Only the lines below from the one that holds "ATOM 132 N N" through the one that holds "ATOM 175 C CA" should appear in the answer, copied exactly, end lines included and pictures omitted.

Content starts

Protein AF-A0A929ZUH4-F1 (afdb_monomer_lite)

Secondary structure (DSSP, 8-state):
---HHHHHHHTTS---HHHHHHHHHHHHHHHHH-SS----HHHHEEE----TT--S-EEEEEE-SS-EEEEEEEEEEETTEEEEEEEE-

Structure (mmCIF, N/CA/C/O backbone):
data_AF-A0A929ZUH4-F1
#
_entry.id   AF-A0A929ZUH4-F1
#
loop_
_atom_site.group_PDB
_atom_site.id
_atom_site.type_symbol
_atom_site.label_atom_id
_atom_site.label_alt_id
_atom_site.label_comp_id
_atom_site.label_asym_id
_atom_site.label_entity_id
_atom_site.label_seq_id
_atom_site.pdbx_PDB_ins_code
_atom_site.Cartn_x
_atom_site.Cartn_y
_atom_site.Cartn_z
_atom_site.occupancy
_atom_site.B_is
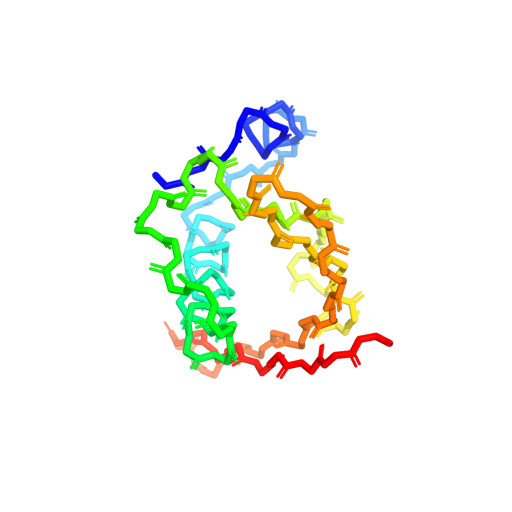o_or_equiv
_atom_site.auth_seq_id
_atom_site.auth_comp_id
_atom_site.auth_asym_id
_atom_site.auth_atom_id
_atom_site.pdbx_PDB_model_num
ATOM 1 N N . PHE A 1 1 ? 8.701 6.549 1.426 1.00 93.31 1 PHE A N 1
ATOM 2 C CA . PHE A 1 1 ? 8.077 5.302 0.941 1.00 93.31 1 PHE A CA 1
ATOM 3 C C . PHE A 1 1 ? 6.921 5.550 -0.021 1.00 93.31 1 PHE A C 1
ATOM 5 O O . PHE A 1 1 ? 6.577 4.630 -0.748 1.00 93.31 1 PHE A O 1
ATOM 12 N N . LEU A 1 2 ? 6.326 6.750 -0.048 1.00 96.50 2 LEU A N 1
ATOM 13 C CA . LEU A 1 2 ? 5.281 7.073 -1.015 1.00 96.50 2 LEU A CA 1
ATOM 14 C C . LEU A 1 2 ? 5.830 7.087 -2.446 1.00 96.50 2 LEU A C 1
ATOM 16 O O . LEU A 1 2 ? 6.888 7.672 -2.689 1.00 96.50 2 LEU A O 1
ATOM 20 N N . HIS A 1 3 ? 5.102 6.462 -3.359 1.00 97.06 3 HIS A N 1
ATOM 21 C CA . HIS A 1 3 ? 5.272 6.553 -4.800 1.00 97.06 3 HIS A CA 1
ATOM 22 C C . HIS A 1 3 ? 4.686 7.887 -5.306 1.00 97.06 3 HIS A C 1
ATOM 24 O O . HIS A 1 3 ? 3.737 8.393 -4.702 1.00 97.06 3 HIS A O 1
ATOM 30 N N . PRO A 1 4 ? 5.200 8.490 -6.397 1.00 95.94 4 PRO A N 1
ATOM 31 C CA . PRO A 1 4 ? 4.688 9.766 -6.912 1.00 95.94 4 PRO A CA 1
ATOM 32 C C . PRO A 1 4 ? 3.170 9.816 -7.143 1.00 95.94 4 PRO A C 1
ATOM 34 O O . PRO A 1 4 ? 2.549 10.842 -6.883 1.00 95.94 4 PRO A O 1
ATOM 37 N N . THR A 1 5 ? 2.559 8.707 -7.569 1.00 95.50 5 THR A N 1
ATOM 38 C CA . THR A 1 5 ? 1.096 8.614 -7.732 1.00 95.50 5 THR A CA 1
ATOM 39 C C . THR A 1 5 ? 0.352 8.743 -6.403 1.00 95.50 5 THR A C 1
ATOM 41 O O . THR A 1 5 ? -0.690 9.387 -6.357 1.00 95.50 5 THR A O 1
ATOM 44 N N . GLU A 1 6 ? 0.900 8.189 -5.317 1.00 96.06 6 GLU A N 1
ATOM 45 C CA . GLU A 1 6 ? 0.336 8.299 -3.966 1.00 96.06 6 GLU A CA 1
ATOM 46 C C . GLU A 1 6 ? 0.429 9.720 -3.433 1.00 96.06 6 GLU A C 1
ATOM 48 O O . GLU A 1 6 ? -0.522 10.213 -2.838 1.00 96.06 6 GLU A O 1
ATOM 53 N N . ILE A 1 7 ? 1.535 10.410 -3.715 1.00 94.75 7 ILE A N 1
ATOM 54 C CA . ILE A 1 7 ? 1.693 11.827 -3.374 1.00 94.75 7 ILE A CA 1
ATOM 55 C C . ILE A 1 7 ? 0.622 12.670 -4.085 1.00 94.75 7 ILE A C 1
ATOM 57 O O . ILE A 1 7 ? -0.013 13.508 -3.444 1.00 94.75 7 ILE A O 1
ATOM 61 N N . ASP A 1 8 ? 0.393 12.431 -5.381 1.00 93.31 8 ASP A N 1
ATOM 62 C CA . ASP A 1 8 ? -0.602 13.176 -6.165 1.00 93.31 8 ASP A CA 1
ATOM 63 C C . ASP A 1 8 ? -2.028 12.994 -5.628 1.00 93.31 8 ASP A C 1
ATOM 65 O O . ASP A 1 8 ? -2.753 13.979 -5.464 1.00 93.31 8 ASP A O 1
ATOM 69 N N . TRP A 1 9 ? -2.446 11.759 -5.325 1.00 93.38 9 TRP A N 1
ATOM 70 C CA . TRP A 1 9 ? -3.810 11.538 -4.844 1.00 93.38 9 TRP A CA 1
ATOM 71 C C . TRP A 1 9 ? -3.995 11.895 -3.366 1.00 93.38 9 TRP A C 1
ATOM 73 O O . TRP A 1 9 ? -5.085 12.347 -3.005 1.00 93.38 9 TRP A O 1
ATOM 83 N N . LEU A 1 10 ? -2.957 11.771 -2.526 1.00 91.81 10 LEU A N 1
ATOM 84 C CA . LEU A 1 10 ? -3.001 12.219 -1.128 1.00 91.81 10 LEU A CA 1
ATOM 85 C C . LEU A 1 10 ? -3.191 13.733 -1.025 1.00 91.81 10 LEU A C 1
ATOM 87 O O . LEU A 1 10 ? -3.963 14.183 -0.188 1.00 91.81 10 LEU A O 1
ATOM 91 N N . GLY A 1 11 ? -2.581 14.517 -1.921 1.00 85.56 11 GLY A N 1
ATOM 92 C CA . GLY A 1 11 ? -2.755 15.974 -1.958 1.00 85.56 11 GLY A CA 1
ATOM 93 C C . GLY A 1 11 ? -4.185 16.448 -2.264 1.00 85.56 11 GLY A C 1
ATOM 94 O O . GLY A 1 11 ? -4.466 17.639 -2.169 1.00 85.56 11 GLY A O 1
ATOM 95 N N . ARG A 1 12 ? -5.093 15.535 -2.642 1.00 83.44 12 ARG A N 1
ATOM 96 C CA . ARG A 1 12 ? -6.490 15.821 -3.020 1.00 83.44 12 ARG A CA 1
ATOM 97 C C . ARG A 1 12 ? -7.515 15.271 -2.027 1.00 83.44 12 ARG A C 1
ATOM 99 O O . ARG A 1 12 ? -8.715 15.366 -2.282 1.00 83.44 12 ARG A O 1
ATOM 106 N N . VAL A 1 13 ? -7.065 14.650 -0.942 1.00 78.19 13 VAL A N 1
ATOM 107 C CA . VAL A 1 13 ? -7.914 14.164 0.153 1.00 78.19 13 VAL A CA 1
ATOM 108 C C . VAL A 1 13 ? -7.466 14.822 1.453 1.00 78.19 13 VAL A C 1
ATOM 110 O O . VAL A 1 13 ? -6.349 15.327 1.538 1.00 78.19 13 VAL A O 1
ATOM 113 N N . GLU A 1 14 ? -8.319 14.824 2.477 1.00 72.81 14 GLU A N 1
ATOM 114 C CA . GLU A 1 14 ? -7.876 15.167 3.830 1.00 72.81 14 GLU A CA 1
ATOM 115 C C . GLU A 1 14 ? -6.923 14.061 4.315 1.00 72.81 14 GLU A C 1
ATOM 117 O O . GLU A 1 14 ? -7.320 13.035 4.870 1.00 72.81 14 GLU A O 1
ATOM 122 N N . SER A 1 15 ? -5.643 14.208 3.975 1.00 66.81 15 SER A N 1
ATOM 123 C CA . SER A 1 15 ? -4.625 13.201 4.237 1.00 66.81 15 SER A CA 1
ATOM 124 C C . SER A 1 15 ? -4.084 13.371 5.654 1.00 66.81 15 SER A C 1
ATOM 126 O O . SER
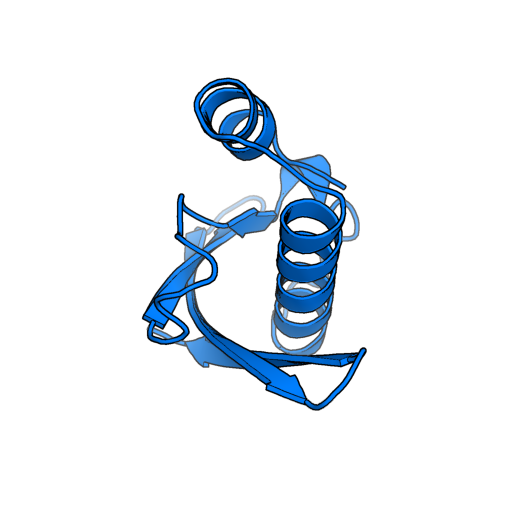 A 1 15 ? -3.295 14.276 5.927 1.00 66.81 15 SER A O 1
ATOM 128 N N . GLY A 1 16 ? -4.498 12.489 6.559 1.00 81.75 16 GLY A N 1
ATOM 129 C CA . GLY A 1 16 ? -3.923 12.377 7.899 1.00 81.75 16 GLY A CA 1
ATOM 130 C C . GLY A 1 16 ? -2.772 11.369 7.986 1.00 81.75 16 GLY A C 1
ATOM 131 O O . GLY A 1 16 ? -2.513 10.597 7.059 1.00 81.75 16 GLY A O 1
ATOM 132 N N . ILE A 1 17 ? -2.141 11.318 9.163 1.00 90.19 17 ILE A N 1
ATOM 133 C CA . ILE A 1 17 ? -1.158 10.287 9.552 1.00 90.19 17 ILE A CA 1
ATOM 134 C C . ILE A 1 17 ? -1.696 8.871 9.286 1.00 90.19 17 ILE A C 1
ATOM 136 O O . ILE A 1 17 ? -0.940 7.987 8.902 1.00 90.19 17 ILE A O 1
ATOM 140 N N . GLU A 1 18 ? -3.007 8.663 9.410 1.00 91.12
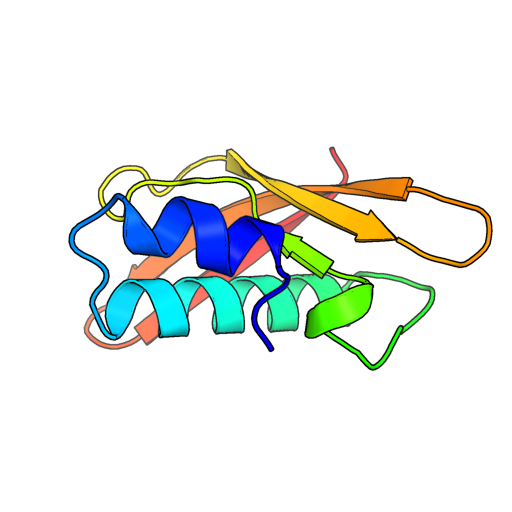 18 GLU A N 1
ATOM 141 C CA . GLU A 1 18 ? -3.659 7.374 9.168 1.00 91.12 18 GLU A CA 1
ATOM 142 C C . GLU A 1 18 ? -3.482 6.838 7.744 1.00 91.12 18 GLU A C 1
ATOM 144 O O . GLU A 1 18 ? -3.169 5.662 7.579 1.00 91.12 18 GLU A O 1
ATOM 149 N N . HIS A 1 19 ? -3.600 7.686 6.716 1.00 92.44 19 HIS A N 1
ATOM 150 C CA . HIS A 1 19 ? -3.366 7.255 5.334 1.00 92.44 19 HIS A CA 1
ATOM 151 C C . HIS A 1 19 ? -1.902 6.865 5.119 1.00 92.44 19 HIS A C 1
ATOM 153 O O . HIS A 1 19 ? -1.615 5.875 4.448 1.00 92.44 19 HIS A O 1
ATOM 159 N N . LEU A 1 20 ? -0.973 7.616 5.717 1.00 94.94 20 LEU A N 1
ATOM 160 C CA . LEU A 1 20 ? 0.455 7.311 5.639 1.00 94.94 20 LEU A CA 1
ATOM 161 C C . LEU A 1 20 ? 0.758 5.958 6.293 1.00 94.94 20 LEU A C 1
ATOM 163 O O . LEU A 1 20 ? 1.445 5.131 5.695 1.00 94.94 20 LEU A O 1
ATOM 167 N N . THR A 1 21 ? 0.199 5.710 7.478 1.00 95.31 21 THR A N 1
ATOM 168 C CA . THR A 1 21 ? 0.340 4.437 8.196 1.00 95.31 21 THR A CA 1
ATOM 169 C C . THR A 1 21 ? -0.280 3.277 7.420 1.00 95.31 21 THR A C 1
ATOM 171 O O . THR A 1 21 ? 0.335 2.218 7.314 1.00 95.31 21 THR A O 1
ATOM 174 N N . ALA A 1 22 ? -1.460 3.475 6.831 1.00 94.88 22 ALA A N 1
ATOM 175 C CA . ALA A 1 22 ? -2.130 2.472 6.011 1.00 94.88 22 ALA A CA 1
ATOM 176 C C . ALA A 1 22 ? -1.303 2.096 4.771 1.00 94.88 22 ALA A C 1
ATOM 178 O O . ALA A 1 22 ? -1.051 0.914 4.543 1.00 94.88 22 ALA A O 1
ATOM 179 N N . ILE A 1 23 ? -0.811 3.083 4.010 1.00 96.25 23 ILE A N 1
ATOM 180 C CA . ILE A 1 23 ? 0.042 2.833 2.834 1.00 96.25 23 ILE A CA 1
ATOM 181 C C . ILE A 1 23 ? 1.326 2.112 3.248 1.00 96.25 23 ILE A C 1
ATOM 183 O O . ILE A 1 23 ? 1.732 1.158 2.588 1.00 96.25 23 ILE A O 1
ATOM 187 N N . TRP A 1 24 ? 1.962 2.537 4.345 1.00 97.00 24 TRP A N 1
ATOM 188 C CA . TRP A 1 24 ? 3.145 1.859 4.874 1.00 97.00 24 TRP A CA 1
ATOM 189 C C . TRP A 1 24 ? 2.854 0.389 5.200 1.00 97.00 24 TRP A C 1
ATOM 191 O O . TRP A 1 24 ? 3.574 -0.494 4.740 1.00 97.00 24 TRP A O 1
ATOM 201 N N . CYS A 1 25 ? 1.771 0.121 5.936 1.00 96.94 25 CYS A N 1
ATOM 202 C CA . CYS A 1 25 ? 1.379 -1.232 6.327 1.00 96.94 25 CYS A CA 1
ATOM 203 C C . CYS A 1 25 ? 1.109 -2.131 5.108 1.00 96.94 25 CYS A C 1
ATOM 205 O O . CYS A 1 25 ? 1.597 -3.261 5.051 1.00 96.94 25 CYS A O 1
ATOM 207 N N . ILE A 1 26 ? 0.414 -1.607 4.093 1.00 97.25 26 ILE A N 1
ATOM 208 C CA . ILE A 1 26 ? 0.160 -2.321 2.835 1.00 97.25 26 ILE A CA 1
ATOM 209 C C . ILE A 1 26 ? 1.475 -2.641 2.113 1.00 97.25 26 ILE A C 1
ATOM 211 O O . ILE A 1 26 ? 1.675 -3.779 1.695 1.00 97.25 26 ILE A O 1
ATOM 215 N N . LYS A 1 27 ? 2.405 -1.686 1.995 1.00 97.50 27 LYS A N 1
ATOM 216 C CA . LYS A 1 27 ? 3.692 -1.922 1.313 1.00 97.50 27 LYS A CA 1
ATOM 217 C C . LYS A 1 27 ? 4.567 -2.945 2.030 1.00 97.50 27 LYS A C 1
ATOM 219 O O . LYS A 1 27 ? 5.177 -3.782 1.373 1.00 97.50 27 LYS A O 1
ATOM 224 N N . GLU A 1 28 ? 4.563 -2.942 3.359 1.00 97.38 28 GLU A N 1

Content ends

[Solution to this exercise]
ATOM 132 N N . ILE A 1 17 ? -2.141 11.318 9.163 1.00 90.19 17 ILE A N 1
ATOM 133 C CA . ILE A 1 17 ? -1.158 10.287 9.552 1.00 90.19 17 ILE A CA 1
ATOM 134 C C . ILE A 1 17 ? -1.696 8.871 9.286 1.00 90.19 17 ILE A C 1
ATOM 136 O O . ILE A 1 17 ? -0.940 7.987 8.902 1.00 90.19 17 ILE A O 1
ATOM 140 N N . GLU A 1 18 ? -3.007 8.663 9.410 1.00 91.12
 18 GLU A N 1
ATOM 141 C CA . GLU A 1 18 ? -3.659 7.374 9.168 1.00 91.12 18 GLU A CA 1
ATOM 142 C C . GLU A 1 18 ? -3.482 6.838 7.744 1.00 91.12 18 GLU A C 1
ATOM 144 O O . GLU A 1 18 ? -3.169 5.662 7.579 1.00 91.12 18 GLU A O 1
ATOM 149 N N . HIS A 1 19 ? -3.600 7.686 6.716 1.00 92.44 19 HIS A N 1
ATOM 150 C CA . HIS A 1 19 ? -3.366 7.255 5.334 1.00 92.44 19 HIS A CA 1
ATOM 151 C C . HIS A 1 19 ? -1.902 6.865 5.119 1.00 92.44 19 HIS A C 1
ATOM 153 O O . HIS A 1 19 ? -1.615 5.875 4.448 1.00 92.44 19 HIS A O 1
ATOM 159 N N . LEU A 1 20 ? -0.973 7.616 5.717 1.00 94.94 20 LEU A N 1
ATOM 160 C CA . LEU A 1 20 ? 0.455 7.311 5.639 1.00 94.94 20 LEU A CA 1
ATOM 161 C C . LEU A 1 20 ? 0.758 5.958 6.293 1.00 94.94 20 LEU A C 1
ATOM 163 O O . LEU A 1 20 ? 1.445 5.131 5.695 1.00 94.94 20 LEU A O 1
ATOM 167 N N . THR A 1 21 ? 0.199 5.710 7.478 1.00 95.31 21 THR A N 1
ATOM 168 C CA . THR A 1 21 ? 0.340 4.437 8.196 1.00 95.31 21 THR A CA 1
ATOM 169 C C . THR A 1 21 ? -0.280 3.277 7.420 1.00 95.31 21 THR A C 1
ATOM 171 O O . THR A 1 21 ? 0.335 2.218 7.314 1.00 95.31 21 THR A O 1
ATOM 174 N N . ALA A 1 22 ? -1.460 3.475 6.831 1.00 94.88 22 ALA A N 1
ATOM 175 C CA . ALA A 1 22 ? -2.130 2.472 6.011 1.00 94.88 22 ALA A CA 1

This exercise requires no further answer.